5. Fraud and abuse will be a strong focus of the government post funding. There will be auditors and investigative task forces. The usual prosecution thresholds will not apply, thus no fish will be too small for the net.

While the government will not be able to investigate every recipient, and of course dollar amounts and the degree of fraud matter, once a recipient comes to the government’s attention (and this can happen in multiple ways), the fact that the loan was relatively small, or the conduct of others was more egregious, will not mean the recipient will get a pass.

6. Assume there will be random as well as targeted reviews of PPP recipients. Be ready for it.

7. Avoid any appearance of self-dealing. Prosecutors will be hyperattentive to related-party transactions.

8. The fraud/problems may happen at any stage, including:

  • The application process
  • Assessing whether to take the loan if approved (e.g., have circumstances changed?)
  • Spending of the funds
  • Responding to government questions/updates
  • Responding to audits

Have a process in place for all five stages staffed with the right person for the job, comply with that process and document it, save the documentation, and be diligent at all stages. Remember that federal bounties exist to reward whistleblowers who report misconduct involving federal programs, so if a mistake has been made, do not try to hide it. Take any whistleblower complaints, or potential ones, very seriously.

9. Review all prior loan/lines of credit applications, representations to landlords, decks shown to VCs, etc. Your PPP loan application should be consistent with those prior representations, or you need to be able to explain the difference.

10. If you are a start-up in a highly regulated area, think hard about soliciting further government oversight. Many investigations are the result of an unrelated inquiry. If you do not really need the money, it might be wiser to take a pass.

7 Reasons Why Optics Matter

1. Regulators and courts will not be sympathetic to recipients who are in any way perceived (however unfairly) to have taken advantage of the COVID-19 Pandemic crisis.

2. As prosecutors, they preferred cases where there was clear evidence of greed/excess. Avoid executive bonuses (cash in particular, but equity compensation, too), perks, excessive marketing expenditures, non-essential capital improvements, expensive holiday parties, limos/private planes, etc.—even after the crisis passes.

3. Make sure the money goes where it is supposed to, and that you would have no concerns defending the use of the funds if investigated down the road.

4. Consider having executives take a pay cut and having board members forego their compensation for 6-12 months. If possible, and notwithstanding that “money is fungible,” use other funds to pay executives and board members.

5. Did the company in the last 12 months raise significant funds, pay large bonuses, issue large stock grants to executives, or make significant capital improvements (particularly if unrelated to building a design or manufacturing facility)?
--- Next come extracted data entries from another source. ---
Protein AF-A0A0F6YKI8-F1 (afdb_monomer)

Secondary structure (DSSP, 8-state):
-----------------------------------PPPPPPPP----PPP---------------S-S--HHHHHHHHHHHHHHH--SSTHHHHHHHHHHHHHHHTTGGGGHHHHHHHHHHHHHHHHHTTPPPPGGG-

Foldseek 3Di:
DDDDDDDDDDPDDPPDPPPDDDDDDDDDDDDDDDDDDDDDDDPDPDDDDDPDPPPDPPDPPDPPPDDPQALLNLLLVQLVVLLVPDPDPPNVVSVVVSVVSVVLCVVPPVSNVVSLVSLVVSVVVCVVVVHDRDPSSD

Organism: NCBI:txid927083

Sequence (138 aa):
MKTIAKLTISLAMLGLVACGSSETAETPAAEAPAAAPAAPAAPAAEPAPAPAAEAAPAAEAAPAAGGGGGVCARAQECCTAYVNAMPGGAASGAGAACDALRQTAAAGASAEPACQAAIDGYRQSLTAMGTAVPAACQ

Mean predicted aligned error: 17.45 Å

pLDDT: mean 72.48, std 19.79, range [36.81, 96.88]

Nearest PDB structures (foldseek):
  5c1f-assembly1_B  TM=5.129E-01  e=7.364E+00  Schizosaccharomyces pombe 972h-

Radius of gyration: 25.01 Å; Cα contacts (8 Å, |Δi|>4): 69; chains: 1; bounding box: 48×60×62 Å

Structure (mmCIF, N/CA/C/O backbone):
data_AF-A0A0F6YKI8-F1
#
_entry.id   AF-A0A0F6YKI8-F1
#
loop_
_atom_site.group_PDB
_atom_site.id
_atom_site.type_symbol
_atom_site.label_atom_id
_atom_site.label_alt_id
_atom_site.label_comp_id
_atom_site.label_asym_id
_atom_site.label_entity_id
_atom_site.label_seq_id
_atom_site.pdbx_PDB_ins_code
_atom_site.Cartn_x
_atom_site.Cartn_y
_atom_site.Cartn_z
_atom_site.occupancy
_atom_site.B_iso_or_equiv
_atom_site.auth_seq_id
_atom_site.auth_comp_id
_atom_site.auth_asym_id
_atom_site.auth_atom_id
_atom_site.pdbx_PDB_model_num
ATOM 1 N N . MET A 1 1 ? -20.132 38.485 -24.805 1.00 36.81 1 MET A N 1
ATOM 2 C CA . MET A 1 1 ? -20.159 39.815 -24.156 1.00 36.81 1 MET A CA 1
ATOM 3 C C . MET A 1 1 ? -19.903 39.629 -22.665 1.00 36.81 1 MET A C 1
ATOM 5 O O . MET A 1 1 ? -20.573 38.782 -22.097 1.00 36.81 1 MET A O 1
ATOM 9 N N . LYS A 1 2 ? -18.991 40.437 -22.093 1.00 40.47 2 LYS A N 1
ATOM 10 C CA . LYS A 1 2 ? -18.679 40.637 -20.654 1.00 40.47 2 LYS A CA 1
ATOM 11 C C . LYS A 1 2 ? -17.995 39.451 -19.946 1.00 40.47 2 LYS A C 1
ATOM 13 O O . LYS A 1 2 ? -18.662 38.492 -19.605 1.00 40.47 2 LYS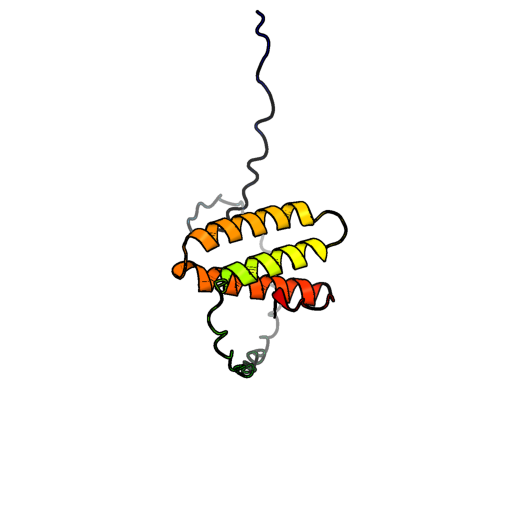 A O 1
ATOM 18 N N . THR A 1 3 ? -16.658 39.341 -19.900 1.00 47.81 3 THR A N 1
ATOM 19 C CA . THR A 1 3 ? -15.676 40.073 -19.049 1.00 47.81 3 THR A CA 1
ATOM 20 C C . THR A 1 3 ? -16.109 40.285 -17.596 1.00 47.81 3 THR A C 1
ATOM 22 O O . THR A 1 3 ? -17.267 40.608 -17.365 1.00 47.81 3 THR A O 1
ATOM 25 N N . ILE A 1 4 ? -15.111 40.247 -16.686 1.00 50.50 4 ILE A N 1
ATOM 26 C CA . ILE A 1 4 ? -15.098 40.688 -15.265 1.00 50.50 4 ILE A CA 1
ATOM 27 C C . ILE A 1 4 ? -15.235 39.485 -14.297 1.00 50.50 4 ILE A C 1
ATOM 29 O O . ILE A 1 4 ? -16.201 38.749 -14.384 1.00 50.50 4 ILE A O 1
ATOM 33 N N . ALA A 1 5 ? -14.338 39.193 -13.349 1.00 50.00 5 ALA A N 1
ATOM 34 C CA . ALA A 1 5 ? -13.172 39.906 -12.839 1.00 50.00 5 ALA A CA 1
ATOM 35 C C . ALA A 1 5 ? -12.262 38.965 -12.025 1.00 50.00 5 ALA A C 1
ATOM 37 O O . ALA A 1 5 ? -12.751 38.116 -11.295 1.00 50.00 5 ALA A O 1
ATOM 38 N N . LYS A 1 6 ? -10.954 39.238 -12.123 1.00 46.81 6 LYS A N 1
ATOM 39 C CA . LYS A 1 6 ? -9.978 39.380 -11.024 1.00 46.81 6 LYS A CA 1
ATOM 40 C C . LYS A 1 6 ? -9.996 38.277 -9.947 1.00 46.81 6 LYS A C 1
ATOM 42 O O . LYS A 1 6 ? -10.884 38.236 -9.114 1.00 46.81 6 LYS A O 1
ATOM 47 N N . LEU A 1 7 ? -9.028 37.360 -9.915 1.00 54.59 7 LEU A N 1
ATOM 48 C CA . LEU A 1 7 ? -7.611 37.623 -9.604 1.00 54.59 7 LEU A CA 1
ATOM 49 C C . LEU A 1 7 ? -7.485 38.382 -8.282 1.00 54.59 7 LEU A C 1
ATOM 51 O O . LEU A 1 7 ? -7.593 39.604 -8.295 1.00 54.59 7 LEU A O 1
ATOM 55 N N . THR A 1 8 ? -7.288 37.660 -7.173 1.00 52.62 8 THR A N 1
ATOM 56 C CA . THR A 1 8 ? -6.341 37.956 -6.074 1.00 52.62 8 THR A CA 1
ATOM 57 C C . THR A 1 8 ? -6.665 37.137 -4.813 1.00 52.62 8 THR A C 1
ATOM 59 O O . THR A 1 8 ? -7.829 36.998 -4.467 1.00 52.62 8 THR A O 1
ATOM 62 N N . ILE A 1 9 ? -5.601 36.697 -4.115 1.00 57.00 9 ILE A N 1
ATOM 63 C CA . ILE A 1 9 ? -5.557 36.290 -2.689 1.00 57.00 9 ILE A CA 1
ATOM 64 C C . ILE A 1 9 ? -6.093 34.856 -2.447 1.00 57.00 9 ILE A C 1
ATOM 66 O O . ILE A 1 9 ? -7.272 34.601 -2.602 1.00 57.00 9 ILE A O 1
ATOM 70 N N . SER A 1 10 ? -5.302 33.820 -2.145 1.00 45.91 10 SER A N 1
ATOM 71 C CA . SER A 1 10 ? -4.188 33.766 -1.195 1.00 45.91 10 SER A CA 1
ATOM 72 C C . SER A 1 10 ? -3.123 32.754 -1.613 1.00 45.91 10 SER A C 1
ATOM 74 O O . SER A 1 10 ? -3.252 31.544 -1.448 1.00 45.91 10 SER A O 1
ATOM 76 N N . LEU A 1 11 ? -2.021 33.312 -2.091 1.00 56.44 11 LEU A N 1
ATOM 77 C CA . LEU A 1 11 ? -0.687 32.747 -2.019 1.00 56.44 11 LEU A CA 1
ATOM 78 C C . LEU A 1 11 ? -0.237 32.787 -0.546 1.00 56.44 11 LEU A C 1
ATOM 80 O O . LEU A 1 11 ? 0.302 33.799 -0.116 1.00 56.44 11 LEU A O 1
ATOM 84 N N . ALA A 1 12 ? -0.508 31.742 0.238 1.00 54.38 12 ALA A N 1
ATOM 85 C CA . ALA A 1 12 ? 0.152 31.494 1.526 1.00 54.38 12 ALA A CA 1
ATOM 86 C C . ALA A 1 12 ? -0.248 30.117 2.062 1.00 54.38 12 ALA A C 1
ATOM 88 O O . ALA A 1 12 ? -1.311 29.977 2.653 1.00 54.38 12 ALA A O 1
ATOM 89 N N . MET A 1 13 ? 0.593 29.116 1.806 1.00 57.41 13 MET A N 1
ATOM 90 C CA . MET A 1 13 ? 0.947 27.996 2.699 1.00 57.41 13 MET A CA 1
ATOM 91 C C . MET A 1 13 ? 1.790 27.007 1.880 1.00 57.41 13 MET A C 1
ATOM 93 O O . MET A 1 13 ? 1.471 25.831 1.735 1.00 57.41 13 MET A O 1
ATOM 97 N N . LEU A 1 14 ? 2.907 27.511 1.333 1.00 56.06 14 LEU A N 1
ATOM 98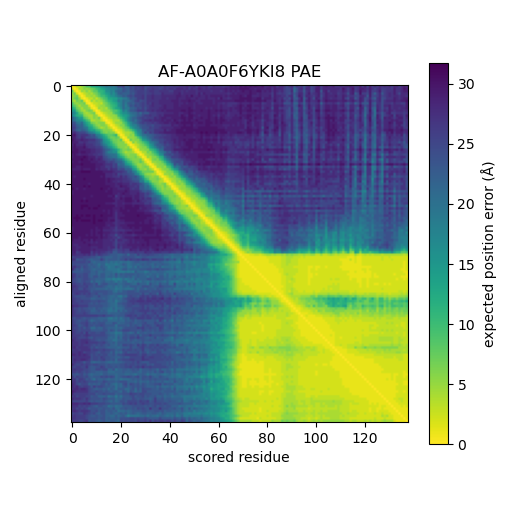 C CA . LEU A 1 14 ? 4.092 26.684 1.104 1.00 56.06 14 LEU A CA 1
ATOM 99 C C . LEU A 1 14 ? 4.660 26.346 2.492 1.00 56.06 14 LEU A C 1
ATOM 101 O O . LEU A 1 14 ? 5.609 26.965 2.966 1.00 56.06 14 LEU A O 1
ATOM 105 N N . GLY A 1 15 ? 3.999 25.419 3.179 1.00 54.44 15 GLY A N 1
ATOM 106 C CA . GLY A 1 15 ? 4.504 24.763 4.376 1.00 54.44 15 GLY A CA 1
ATOM 107 C C . GLY A 1 15 ? 5.264 23.522 3.942 1.00 54.44 15 GLY A C 1
ATOM 108 O O . GLY A 1 15 ? 4.665 22.478 3.705 1.00 54.44 15 GLY A O 1
ATOM 109 N N . LEU A 1 16 ? 6.574 23.688 3.772 1.00 56.12 16 LEU A N 1
ATOM 110 C CA . LEU A 1 16 ? 7.551 22.642 3.508 1.00 56.12 16 LEU A CA 1
ATOM 111 C C . LEU A 1 16 ? 7.312 21.393 4.375 1.00 56.12 16 LEU A C 1
ATOM 113 O O . LEU A 1 16 ? 7.445 21.453 5.594 1.00 56.12 16 LEU A O 1
ATOM 117 N N . VAL A 1 17 ? 7.128 20.240 3.732 1.00 57.12 17 VAL A N 1
ATOM 118 C CA . VAL A 1 17 ? 7.625 18.959 4.255 1.00 57.12 17 VAL A CA 1
ATOM 119 C C . VAL A 1 17 ? 8.505 18.357 3.167 1.00 57.12 17 VAL A C 1
ATOM 121 O O . VAL A 1 17 ? 8.122 17.463 2.417 1.00 57.12 17 VAL A O 1
ATOM 124 N N . ALA A 1 18 ? 9.698 18.934 3.048 1.00 45.62 18 ALA A N 1
ATOM 125 C CA . ALA A 1 18 ? 10.815 18.308 2.368 1.00 45.62 18 ALA A CA 1
ATOM 126 C C . ALA A 1 18 ? 11.345 17.203 3.291 1.00 45.62 18 ALA A C 1
ATOM 128 O O . ALA A 1 18 ? 12.148 17.445 4.188 1.00 45.62 18 ALA A O 1
ATOM 129 N N . CYS A 1 19 ? 10.848 15.985 3.094 1.00 57.03 19 CYS A N 1
ATOM 130 C CA . CYS A 1 19 ? 11.533 14.783 3.542 1.00 57.03 19 CYS A CA 1
ATOM 131 C C . CYS A 1 19 ? 12.693 14.561 2.562 1.00 57.03 19 CYS A C 1
ATOM 133 O O . CYS A 1 19 ? 12.511 13.994 1.488 1.00 57.03 19 CYS A O 1
ATOM 135 N N . GLY A 1 20 ? 13.854 15.134 2.871 1.00 46.78 20 GLY A N 1
ATOM 136 C CA . GLY A 1 20 ? 15.021 15.088 1.999 1.00 46.78 20 GLY A CA 1
ATOM 137 C C . GLY A 1 20 ? 16.303 15.359 2.773 1.00 46.78 20 GLY A C 1
ATOM 138 O O . GLY A 1 20 ? 16.527 16.464 3.247 1.00 46.78 20 GLY A O 1
ATOM 139 N N . SER A 1 21 ? 17.091 14.299 2.899 1.00 52.75 21 SER A N 1
ATOM 140 C CA . SER A 1 21 ? 18.493 14.178 3.292 1.00 52.75 21 SER A CA 1
ATOM 141 C C . SER A 1 21 ? 19.372 15.444 3.316 1.00 52.75 21 SER A C 1
ATOM 143 O O . SER A 1 21 ? 19.506 16.140 2.319 1.00 52.75 21 SER A O 1
ATOM 145 N N . SER A 1 22 ? 20.047 15.599 4.460 1.00 51.62 22 SER A N 1
ATOM 146 C CA . SER A 1 22 ? 21.442 16.015 4.705 1.00 51.62 22 SER A CA 1
ATOM 147 C C . SER A 1 22 ? 22.057 17.298 4.103 1.00 51.62 22 SER A C 1
ATOM 149 O O . SER A 1 22 ? 22.201 17.451 2.898 1.00 51.62 22 SER A O 1
ATOM 151 N N . GLU A 1 23 ? 22.626 18.073 5.046 1.00 55.81 23 GLU A N 1
ATOM 152 C CA . GLU A 1 23 ? 23.845 18.912 4.993 1.00 55.81 23 GLU A CA 1
ATOM 153 C C . GLU A 1 23 ? 23.836 20.280 4.283 1.00 55.81 23 GLU A C 1
ATOM 155 O O . GLU A 1 23 ? 23.942 20.380 3.066 1.00 55.81 23 GLU A O 1
ATOM 160 N N . THR A 1 24 ? 23.901 21.366 5.072 1.00 50.81 24 THR A N 1
ATOM 161 C CA . THR A 1 24 ? 25.104 22.227 5.220 1.00 50.81 24 THR A CA 1
ATOM 162 C C . THR A 1 24 ? 24.844 23.331 6.255 1.00 50.81 24 THR A C 1
ATOM 164 O O . THR A 1 24 ? 23.767 23.914 6.323 1.00 50.81 24 THR A O 1
ATOM 167 N N . ALA A 1 25 ? 25.849 23.561 7.095 1.00 57.16 25 ALA A N 1
ATOM 168 C CA . ALA A 1 25 ? 25.865 24.455 8.239 1.00 57.16 25 ALA A CA 1
ATOM 169 C C . ALA A 1 25 ? 25.820 25.948 7.875 1.00 57.16 25 ALA A C 1
ATOM 171 O O . ALA A 1 25 ? 26.562 26.392 7.005 1.00 57.16 25 ALA A O 1
ATOM 172 N N . GLU A 1 26 ? 25.083 26.737 8.661 1.00 50.00 26 GLU A N 1
ATOM 173 C CA . GLU A 1 26 ? 25.523 28.085 9.022 1.00 50.00 26 GLU A CA 1
ATOM 174 C C . GLU A 1 26 ? 25.076 28.412 10.454 1.00 50.00 26 GLU A C 1
ATOM 176 O O . GLU A 1 26 ? 23.914 28.269 10.834 1.00 50.00 26 GLU A O 1
ATOM 181 N N . THR A 1 27 ? 26.065 28.760 11.268 1.00 54.53 27 THR A N 1
ATOM 182 C CA . THR A 1 27 ? 26.003 28.918 12.720 1.00 54.53 27 THR A CA 1
ATOM 183 C C . THR A 1 27 ? 25.610 30.352 13.077 1.00 54.53 27 THR A C 1
ATOM 185 O O . THR A 1 27 ? 26.410 31.255 12.830 1.00 54.53 27 THR A O 1
ATOM 188 N N . PRO A 1 28 ? 24.466 30.621 13.730 1.00 58.09 28 PRO A N 1
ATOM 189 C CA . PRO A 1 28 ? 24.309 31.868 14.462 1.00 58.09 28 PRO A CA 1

Is so, that is all the more reason to seriously evaluate the cost-versus-benefit of applying for funds that may, down the road, be referred to as “government handouts.”  
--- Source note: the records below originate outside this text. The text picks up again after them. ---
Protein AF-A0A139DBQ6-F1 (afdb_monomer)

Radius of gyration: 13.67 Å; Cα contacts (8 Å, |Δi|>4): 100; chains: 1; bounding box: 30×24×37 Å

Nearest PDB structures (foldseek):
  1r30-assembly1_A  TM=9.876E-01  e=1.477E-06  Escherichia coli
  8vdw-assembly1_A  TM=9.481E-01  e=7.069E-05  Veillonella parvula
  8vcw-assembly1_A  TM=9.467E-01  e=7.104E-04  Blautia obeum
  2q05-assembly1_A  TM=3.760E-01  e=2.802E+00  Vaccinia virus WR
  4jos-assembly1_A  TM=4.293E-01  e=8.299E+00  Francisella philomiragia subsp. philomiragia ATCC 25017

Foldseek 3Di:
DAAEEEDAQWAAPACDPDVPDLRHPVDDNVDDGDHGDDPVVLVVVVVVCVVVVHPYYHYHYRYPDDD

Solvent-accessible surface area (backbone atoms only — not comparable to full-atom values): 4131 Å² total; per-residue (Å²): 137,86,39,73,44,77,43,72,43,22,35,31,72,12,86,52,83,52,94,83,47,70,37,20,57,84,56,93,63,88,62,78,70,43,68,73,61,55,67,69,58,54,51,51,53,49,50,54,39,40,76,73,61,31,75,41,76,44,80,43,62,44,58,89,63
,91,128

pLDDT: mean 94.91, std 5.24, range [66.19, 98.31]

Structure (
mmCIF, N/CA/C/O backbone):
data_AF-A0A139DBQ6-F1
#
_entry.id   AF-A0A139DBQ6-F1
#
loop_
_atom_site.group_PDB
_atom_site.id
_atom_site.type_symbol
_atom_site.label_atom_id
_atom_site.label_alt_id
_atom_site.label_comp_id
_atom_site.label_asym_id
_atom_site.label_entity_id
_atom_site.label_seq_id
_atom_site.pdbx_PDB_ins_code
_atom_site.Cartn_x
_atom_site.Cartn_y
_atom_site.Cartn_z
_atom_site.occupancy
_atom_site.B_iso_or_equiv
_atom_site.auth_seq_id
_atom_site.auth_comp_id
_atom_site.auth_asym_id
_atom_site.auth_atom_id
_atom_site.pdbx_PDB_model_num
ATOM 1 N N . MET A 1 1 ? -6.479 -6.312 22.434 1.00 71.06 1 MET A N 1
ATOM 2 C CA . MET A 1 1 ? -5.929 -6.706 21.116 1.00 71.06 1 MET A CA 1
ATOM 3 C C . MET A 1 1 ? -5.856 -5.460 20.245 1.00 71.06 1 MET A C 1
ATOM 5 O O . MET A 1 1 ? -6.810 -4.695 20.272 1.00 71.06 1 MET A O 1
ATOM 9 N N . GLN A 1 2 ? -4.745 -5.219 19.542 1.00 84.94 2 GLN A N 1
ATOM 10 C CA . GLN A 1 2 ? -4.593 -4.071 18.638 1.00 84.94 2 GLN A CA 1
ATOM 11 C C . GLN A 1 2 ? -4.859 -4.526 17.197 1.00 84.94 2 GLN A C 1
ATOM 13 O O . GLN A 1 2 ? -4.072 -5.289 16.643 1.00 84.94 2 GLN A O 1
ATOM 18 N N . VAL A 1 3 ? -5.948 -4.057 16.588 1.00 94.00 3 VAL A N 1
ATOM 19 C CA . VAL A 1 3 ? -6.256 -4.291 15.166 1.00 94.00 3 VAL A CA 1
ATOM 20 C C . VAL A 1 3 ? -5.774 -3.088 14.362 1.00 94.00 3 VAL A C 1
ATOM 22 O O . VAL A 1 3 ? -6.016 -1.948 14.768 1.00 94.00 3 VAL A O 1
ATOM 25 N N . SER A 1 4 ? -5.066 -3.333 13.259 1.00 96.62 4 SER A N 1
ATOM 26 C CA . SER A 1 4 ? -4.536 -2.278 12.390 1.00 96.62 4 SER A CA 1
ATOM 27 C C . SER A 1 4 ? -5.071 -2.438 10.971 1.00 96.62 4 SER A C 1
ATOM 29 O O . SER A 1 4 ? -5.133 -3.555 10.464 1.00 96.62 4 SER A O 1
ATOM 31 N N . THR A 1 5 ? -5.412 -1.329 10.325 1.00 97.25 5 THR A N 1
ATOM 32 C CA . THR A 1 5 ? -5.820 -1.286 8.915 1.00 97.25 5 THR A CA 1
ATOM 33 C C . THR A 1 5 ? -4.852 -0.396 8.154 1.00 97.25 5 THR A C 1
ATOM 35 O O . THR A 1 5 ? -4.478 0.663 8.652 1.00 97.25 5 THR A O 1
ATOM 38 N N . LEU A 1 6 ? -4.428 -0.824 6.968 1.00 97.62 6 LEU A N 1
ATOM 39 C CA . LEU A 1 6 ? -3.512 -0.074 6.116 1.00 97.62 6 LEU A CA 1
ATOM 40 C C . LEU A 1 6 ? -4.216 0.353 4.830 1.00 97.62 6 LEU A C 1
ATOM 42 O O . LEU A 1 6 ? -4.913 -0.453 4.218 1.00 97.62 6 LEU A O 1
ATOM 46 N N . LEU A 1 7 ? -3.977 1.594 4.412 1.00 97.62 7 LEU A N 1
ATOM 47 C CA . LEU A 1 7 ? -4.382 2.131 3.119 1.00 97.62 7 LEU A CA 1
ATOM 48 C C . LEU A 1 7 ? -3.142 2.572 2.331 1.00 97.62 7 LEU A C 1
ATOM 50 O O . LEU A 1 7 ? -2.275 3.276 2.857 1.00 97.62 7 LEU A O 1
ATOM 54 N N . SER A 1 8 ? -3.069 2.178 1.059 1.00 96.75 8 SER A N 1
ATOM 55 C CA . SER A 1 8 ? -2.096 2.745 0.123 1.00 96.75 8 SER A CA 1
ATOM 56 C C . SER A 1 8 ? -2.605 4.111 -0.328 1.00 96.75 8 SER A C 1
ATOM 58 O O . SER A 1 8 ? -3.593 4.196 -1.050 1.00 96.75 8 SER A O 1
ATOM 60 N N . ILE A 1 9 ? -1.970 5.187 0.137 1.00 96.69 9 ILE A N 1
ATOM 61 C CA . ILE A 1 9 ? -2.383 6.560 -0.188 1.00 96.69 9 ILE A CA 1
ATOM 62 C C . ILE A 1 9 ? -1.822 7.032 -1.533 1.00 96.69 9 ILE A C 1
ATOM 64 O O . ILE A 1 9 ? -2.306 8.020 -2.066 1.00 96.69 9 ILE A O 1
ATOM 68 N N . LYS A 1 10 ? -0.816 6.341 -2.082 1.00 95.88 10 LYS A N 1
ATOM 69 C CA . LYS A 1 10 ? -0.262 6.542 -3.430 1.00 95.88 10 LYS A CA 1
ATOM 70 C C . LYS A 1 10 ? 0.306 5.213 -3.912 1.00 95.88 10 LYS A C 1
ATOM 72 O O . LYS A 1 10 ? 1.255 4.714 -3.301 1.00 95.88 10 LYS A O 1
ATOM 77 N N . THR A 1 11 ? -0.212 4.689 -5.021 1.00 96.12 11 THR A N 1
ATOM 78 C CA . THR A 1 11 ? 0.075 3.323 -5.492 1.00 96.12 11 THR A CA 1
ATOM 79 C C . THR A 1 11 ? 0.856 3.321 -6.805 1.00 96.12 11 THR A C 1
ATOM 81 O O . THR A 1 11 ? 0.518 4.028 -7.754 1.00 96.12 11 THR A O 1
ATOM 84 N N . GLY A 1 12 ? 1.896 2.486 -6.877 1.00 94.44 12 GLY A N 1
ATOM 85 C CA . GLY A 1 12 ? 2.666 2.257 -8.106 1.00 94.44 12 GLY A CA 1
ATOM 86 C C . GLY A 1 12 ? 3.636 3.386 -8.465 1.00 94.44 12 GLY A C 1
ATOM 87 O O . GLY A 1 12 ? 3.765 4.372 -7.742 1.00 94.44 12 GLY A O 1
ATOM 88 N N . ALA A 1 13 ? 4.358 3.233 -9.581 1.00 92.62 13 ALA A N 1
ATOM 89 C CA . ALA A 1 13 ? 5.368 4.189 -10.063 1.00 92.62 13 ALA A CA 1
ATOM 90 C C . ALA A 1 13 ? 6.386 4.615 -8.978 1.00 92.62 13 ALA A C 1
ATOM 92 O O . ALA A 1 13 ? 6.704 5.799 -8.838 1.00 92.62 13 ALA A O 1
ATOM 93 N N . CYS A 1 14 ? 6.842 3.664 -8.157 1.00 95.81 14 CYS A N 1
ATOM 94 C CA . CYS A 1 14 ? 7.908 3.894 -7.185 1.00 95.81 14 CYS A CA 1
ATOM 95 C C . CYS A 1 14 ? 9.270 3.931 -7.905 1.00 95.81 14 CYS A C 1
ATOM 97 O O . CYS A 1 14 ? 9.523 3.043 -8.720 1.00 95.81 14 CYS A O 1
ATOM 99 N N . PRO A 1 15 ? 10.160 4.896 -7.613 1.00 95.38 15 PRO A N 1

6. Avoid bad emails/Slack messages/texts. No jokes about government funding, and avoid using terms like “free money.” If you know that there are already these type of emails or text messages floating around your company, discuss it with legal before applying.

7. Keep a low profile in regard to receiving the funds. If your company is named in the press or by Congress as an example of abusing the intent of the act, expect a government inquiry.

Understand What You’re Getting Into

These former criminal prosecutors counsel that to avoid legal problems all of these must be considered and evaluated. Of course, carefully monitor and understand the ongoing Treasury and SBA guidance, and any relevant regulations published about the loan program.